Your assignment - In the entries below, find the line with "ATOM 115 N N" and the line with "ATOM 132 N N"; give again those lines and every line between them, exactly.

----

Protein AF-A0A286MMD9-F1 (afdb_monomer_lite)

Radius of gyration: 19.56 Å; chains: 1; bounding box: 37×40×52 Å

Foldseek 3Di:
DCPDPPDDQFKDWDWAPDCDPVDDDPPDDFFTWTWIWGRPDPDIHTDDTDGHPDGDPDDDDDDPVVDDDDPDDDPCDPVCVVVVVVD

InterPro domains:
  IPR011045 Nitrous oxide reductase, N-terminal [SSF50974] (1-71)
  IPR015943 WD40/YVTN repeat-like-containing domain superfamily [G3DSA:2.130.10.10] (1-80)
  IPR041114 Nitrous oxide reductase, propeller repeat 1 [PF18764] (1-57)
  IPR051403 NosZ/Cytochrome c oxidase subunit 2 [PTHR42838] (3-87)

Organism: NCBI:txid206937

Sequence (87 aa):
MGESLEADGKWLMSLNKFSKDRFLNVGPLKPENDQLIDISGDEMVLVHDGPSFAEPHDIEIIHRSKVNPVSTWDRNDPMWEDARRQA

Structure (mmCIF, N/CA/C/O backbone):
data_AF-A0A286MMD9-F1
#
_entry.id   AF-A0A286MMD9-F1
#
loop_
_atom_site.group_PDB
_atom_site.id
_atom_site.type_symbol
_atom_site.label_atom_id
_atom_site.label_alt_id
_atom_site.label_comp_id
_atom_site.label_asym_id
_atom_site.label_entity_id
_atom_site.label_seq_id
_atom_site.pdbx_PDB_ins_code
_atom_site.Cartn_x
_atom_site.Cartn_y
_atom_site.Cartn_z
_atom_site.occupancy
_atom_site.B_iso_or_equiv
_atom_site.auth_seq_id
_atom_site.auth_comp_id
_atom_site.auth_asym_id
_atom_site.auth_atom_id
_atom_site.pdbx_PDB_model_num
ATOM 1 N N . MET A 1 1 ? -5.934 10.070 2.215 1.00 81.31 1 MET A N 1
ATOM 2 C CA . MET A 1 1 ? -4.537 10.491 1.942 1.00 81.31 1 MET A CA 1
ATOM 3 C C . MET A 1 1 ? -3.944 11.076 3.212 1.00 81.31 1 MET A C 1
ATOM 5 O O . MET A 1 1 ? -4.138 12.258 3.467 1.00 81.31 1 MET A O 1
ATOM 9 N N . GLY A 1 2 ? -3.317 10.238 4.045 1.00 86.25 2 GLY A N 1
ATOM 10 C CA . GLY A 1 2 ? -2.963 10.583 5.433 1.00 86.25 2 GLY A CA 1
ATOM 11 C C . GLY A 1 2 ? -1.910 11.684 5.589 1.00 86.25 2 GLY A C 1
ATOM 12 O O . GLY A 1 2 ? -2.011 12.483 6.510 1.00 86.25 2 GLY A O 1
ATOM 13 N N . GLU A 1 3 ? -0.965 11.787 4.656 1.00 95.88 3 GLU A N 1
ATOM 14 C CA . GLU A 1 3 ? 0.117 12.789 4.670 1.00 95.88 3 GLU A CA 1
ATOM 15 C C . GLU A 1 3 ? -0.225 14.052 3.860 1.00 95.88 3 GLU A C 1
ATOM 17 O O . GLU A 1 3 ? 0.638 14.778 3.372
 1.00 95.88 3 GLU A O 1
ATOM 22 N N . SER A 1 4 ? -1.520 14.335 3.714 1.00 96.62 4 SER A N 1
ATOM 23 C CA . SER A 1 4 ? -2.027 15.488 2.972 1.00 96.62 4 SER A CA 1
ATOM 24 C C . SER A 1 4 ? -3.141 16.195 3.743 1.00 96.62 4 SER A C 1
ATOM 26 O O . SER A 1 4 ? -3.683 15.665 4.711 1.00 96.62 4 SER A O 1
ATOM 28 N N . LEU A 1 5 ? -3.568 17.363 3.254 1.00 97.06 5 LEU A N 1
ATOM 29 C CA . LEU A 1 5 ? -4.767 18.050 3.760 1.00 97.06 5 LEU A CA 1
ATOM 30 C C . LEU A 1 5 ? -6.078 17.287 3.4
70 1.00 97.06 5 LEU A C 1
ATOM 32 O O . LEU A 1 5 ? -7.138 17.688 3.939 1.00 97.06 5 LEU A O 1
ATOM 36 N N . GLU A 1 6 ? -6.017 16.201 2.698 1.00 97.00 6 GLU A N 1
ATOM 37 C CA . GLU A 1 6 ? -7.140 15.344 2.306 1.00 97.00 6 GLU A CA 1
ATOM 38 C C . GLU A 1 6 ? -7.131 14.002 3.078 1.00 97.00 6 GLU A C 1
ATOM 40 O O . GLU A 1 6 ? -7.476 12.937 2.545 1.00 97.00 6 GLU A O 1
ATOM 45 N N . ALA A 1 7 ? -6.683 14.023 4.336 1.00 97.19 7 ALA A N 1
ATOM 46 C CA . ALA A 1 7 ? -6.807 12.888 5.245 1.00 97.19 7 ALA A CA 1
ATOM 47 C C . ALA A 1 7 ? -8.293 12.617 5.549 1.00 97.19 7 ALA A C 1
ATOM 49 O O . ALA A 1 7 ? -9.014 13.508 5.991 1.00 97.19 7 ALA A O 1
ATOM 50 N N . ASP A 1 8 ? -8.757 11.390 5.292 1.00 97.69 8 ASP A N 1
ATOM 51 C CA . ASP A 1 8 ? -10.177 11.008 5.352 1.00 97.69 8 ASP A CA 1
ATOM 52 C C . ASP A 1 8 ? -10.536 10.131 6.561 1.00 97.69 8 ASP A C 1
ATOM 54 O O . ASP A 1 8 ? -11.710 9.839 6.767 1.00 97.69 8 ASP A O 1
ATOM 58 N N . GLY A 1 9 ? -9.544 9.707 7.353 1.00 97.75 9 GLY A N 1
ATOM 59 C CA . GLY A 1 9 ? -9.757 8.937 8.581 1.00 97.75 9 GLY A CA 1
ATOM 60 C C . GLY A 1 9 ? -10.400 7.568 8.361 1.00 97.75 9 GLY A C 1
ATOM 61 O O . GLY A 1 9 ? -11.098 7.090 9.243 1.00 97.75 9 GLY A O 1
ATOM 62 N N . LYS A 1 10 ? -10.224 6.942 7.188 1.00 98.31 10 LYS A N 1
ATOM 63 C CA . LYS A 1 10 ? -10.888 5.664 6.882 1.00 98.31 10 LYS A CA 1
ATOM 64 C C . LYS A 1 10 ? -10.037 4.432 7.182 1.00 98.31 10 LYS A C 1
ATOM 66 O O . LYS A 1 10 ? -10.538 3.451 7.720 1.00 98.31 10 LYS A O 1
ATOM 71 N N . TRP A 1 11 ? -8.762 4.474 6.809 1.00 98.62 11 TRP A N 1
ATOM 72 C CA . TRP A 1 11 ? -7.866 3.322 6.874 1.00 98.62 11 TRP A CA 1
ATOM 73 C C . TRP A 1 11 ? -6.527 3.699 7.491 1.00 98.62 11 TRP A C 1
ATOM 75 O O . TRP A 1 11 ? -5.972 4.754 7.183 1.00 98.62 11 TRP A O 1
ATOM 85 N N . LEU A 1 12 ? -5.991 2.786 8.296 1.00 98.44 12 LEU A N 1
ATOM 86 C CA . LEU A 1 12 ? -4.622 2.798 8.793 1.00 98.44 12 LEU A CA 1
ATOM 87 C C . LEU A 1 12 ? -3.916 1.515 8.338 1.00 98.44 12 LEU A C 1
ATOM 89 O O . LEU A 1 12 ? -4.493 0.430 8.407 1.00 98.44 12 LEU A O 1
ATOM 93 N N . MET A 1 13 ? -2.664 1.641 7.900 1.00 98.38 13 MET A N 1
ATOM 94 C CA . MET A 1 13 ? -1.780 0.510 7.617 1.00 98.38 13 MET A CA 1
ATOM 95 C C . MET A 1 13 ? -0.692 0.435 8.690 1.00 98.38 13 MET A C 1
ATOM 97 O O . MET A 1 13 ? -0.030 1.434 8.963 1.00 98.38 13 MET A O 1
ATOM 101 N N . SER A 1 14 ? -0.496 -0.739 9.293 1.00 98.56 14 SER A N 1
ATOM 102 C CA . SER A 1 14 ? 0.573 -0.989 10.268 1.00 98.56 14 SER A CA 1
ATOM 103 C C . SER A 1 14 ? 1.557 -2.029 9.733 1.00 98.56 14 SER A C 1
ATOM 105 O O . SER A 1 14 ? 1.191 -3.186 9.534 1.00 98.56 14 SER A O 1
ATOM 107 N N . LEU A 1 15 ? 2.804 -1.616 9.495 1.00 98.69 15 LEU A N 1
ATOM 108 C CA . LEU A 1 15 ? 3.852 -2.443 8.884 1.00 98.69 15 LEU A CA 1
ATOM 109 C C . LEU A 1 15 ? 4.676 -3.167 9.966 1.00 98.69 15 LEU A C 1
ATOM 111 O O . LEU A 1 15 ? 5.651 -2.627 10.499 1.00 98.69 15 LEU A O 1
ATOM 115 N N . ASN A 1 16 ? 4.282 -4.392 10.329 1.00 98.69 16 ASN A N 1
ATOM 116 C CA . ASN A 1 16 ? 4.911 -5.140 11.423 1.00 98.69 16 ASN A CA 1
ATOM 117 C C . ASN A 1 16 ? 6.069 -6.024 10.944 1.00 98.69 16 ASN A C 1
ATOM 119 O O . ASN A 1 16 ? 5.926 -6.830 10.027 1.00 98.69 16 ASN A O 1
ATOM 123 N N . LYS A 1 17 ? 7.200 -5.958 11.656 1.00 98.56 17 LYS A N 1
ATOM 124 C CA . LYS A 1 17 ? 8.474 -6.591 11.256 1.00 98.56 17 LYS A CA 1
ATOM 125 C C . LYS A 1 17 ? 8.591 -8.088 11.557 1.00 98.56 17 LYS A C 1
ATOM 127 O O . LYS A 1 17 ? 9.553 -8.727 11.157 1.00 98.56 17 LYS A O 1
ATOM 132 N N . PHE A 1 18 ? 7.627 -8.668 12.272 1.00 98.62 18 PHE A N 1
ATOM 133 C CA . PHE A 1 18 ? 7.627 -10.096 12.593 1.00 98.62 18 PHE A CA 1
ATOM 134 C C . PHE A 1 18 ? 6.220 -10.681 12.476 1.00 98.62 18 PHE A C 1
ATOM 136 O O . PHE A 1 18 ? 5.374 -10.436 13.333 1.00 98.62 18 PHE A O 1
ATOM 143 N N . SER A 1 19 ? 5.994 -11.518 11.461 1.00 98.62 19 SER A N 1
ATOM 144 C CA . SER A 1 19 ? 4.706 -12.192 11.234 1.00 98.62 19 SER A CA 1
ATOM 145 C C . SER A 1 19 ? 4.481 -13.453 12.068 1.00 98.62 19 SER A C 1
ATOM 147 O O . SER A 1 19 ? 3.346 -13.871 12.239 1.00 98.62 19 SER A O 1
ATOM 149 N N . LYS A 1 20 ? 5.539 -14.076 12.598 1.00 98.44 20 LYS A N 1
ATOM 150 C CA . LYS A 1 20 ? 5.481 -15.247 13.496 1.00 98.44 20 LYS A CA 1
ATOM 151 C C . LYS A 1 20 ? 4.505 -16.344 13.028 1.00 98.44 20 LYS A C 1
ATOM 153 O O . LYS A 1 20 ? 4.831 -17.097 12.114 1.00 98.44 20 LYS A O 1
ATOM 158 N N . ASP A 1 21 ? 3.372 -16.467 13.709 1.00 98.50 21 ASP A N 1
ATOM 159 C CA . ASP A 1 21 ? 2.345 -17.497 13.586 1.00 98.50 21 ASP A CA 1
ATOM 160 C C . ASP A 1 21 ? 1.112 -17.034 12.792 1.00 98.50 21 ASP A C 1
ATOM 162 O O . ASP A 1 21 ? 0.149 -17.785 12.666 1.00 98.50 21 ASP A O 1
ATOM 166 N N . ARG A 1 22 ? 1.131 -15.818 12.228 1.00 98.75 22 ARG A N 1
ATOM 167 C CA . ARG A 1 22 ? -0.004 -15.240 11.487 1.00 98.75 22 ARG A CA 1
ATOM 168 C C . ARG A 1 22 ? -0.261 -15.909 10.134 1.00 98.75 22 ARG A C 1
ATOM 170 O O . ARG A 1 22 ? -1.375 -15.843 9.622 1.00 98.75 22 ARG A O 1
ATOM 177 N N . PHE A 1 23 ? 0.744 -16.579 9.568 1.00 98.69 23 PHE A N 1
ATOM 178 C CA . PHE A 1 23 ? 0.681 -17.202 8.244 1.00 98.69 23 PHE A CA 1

----

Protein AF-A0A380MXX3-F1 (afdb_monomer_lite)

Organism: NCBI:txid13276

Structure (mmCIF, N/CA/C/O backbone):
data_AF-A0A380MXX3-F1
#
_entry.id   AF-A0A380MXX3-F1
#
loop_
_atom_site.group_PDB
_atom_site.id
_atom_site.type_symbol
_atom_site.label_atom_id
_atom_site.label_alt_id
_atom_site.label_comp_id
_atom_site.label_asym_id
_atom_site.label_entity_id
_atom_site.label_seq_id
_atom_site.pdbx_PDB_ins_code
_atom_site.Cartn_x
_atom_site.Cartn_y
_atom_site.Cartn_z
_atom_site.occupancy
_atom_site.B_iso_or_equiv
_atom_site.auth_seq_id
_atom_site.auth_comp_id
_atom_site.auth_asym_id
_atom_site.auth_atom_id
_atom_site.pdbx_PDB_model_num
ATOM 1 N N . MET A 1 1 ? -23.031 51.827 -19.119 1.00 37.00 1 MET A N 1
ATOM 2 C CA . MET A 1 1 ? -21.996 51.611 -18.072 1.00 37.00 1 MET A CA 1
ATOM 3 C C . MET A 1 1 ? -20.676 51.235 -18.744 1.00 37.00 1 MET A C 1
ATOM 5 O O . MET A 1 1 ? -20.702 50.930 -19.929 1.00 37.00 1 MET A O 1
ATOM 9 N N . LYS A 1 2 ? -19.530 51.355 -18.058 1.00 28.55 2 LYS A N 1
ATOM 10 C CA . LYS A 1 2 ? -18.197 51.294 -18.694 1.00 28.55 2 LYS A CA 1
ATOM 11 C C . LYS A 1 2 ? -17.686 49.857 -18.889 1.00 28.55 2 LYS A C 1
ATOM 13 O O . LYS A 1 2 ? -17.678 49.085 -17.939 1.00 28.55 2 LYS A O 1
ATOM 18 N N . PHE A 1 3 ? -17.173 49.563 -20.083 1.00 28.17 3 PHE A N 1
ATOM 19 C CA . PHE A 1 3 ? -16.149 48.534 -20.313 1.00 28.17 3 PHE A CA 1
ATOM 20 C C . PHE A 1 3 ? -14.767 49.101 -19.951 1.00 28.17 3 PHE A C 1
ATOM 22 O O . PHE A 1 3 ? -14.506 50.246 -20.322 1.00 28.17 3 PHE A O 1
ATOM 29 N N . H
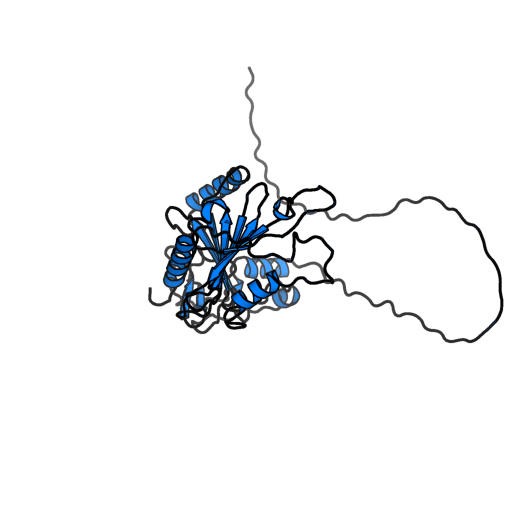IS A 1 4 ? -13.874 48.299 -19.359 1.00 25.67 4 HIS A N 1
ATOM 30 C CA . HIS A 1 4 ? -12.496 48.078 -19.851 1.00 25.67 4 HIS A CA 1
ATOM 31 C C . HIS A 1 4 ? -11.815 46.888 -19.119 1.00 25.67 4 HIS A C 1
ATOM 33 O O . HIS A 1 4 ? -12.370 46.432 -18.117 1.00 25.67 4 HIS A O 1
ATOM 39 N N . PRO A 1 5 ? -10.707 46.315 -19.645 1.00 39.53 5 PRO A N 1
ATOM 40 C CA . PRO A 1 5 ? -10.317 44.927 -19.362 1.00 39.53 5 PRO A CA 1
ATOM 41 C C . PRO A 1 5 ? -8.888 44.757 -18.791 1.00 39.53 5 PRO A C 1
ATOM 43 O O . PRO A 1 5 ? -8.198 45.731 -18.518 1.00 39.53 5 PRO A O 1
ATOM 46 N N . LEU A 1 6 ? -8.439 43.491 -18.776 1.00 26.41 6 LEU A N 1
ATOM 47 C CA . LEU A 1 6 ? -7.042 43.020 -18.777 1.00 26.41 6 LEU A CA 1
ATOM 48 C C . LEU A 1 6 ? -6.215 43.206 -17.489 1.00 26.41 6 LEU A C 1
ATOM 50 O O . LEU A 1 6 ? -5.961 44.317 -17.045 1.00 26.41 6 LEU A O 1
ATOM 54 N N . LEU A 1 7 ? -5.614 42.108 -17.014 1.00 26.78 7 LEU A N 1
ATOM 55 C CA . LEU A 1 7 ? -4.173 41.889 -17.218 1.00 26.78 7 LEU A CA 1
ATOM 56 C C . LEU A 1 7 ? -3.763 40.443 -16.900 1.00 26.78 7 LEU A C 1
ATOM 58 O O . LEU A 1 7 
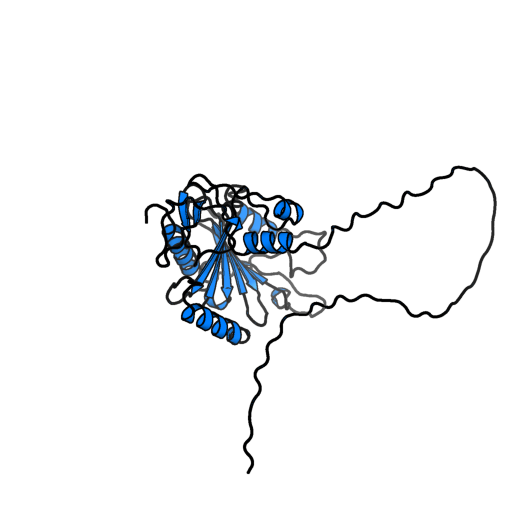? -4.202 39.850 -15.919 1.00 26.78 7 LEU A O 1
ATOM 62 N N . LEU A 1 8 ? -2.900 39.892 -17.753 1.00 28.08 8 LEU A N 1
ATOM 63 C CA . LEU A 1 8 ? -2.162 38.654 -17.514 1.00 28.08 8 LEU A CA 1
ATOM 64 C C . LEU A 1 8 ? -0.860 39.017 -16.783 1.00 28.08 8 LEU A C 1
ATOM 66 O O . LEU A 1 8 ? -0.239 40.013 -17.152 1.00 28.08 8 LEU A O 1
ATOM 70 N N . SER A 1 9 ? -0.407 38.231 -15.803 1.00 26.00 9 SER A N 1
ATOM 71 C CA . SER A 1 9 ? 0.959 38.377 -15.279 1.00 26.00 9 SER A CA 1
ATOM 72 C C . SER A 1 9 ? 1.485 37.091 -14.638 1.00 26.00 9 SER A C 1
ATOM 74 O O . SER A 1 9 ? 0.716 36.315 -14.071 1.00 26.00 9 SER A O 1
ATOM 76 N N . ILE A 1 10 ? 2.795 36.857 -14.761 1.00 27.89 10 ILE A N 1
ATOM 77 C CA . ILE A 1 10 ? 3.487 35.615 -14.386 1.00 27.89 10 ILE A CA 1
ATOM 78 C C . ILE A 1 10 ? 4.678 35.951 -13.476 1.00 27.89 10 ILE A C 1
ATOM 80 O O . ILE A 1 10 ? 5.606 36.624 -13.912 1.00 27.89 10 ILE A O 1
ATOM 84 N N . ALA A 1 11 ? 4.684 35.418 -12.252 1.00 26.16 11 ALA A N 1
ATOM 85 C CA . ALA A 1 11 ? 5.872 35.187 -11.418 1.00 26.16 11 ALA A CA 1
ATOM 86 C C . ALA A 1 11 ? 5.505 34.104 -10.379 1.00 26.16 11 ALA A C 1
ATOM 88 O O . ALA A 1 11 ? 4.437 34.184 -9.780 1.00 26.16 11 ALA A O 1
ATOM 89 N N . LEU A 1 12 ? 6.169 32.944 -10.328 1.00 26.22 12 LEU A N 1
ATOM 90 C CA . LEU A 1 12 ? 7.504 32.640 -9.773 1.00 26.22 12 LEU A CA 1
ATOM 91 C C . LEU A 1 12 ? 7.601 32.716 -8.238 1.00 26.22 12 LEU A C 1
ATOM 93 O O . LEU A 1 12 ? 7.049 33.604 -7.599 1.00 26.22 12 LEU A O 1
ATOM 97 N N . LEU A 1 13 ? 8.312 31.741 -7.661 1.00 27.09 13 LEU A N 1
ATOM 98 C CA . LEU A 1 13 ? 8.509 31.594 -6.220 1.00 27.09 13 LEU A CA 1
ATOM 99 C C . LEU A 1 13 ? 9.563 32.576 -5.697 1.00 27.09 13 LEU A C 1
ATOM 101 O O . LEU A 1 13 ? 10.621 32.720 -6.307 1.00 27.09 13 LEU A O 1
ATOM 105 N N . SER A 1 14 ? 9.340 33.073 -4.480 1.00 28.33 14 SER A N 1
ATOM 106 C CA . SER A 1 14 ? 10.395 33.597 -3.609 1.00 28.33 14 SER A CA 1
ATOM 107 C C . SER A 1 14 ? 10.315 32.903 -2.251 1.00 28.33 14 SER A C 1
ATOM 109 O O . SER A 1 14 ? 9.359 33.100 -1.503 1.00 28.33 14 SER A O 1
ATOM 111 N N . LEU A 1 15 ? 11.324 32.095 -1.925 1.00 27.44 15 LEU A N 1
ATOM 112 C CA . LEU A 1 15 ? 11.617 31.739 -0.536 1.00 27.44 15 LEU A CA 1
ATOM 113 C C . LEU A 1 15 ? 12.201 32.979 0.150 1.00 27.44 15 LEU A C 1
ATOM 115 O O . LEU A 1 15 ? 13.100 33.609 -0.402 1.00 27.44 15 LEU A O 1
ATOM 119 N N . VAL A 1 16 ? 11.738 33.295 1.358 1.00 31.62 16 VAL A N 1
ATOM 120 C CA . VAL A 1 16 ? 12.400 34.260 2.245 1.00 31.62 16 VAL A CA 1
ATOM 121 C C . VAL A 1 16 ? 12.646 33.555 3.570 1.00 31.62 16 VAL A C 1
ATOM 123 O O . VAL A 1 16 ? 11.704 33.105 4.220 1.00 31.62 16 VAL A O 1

----

Written reply -
ATOM 115 N N . ASN A 1 16 ? 4.282 -4.392 10.329 1.00 98.69 16 ASN A N 1
ATOM 116 C CA . ASN A 1 16 ? 4.911 -5.140 11.423 1.00 98.69 16 ASN A CA 1
ATOM 117 C C . ASN A 1 16 ? 6.069 -6.024 10.944 1.00 98.69 16 ASN A C 1
ATOM 119 O O . ASN A 1 16 ? 5.926 -6.830 10.027 1.00 98.69 16 ASN A O 1
ATOM 123 N N . LYS A 1 17 ? 7.200 -5.958 11.656 1.00 98.56 17 LYS A N 1
ATOM 124 C CA . LYS A 1 17 ? 8.474 -6.591 11.256 1.00 98.56 17 LYS A CA 1
ATOM 125 C C . LYS A 1 17 ? 8.591 -8.088 11.557 1.00 98.56 17 LYS A C 1
ATOM 127 O O . LYS A 1 17 ? 9.553 -8.727 11.157 1.00 98.56 17 LYS A O 1
ATOM 132 N N . PHE A 1 18 ? 7.627 -8.668 12.272 1.00 98.62 18 PHE A N 1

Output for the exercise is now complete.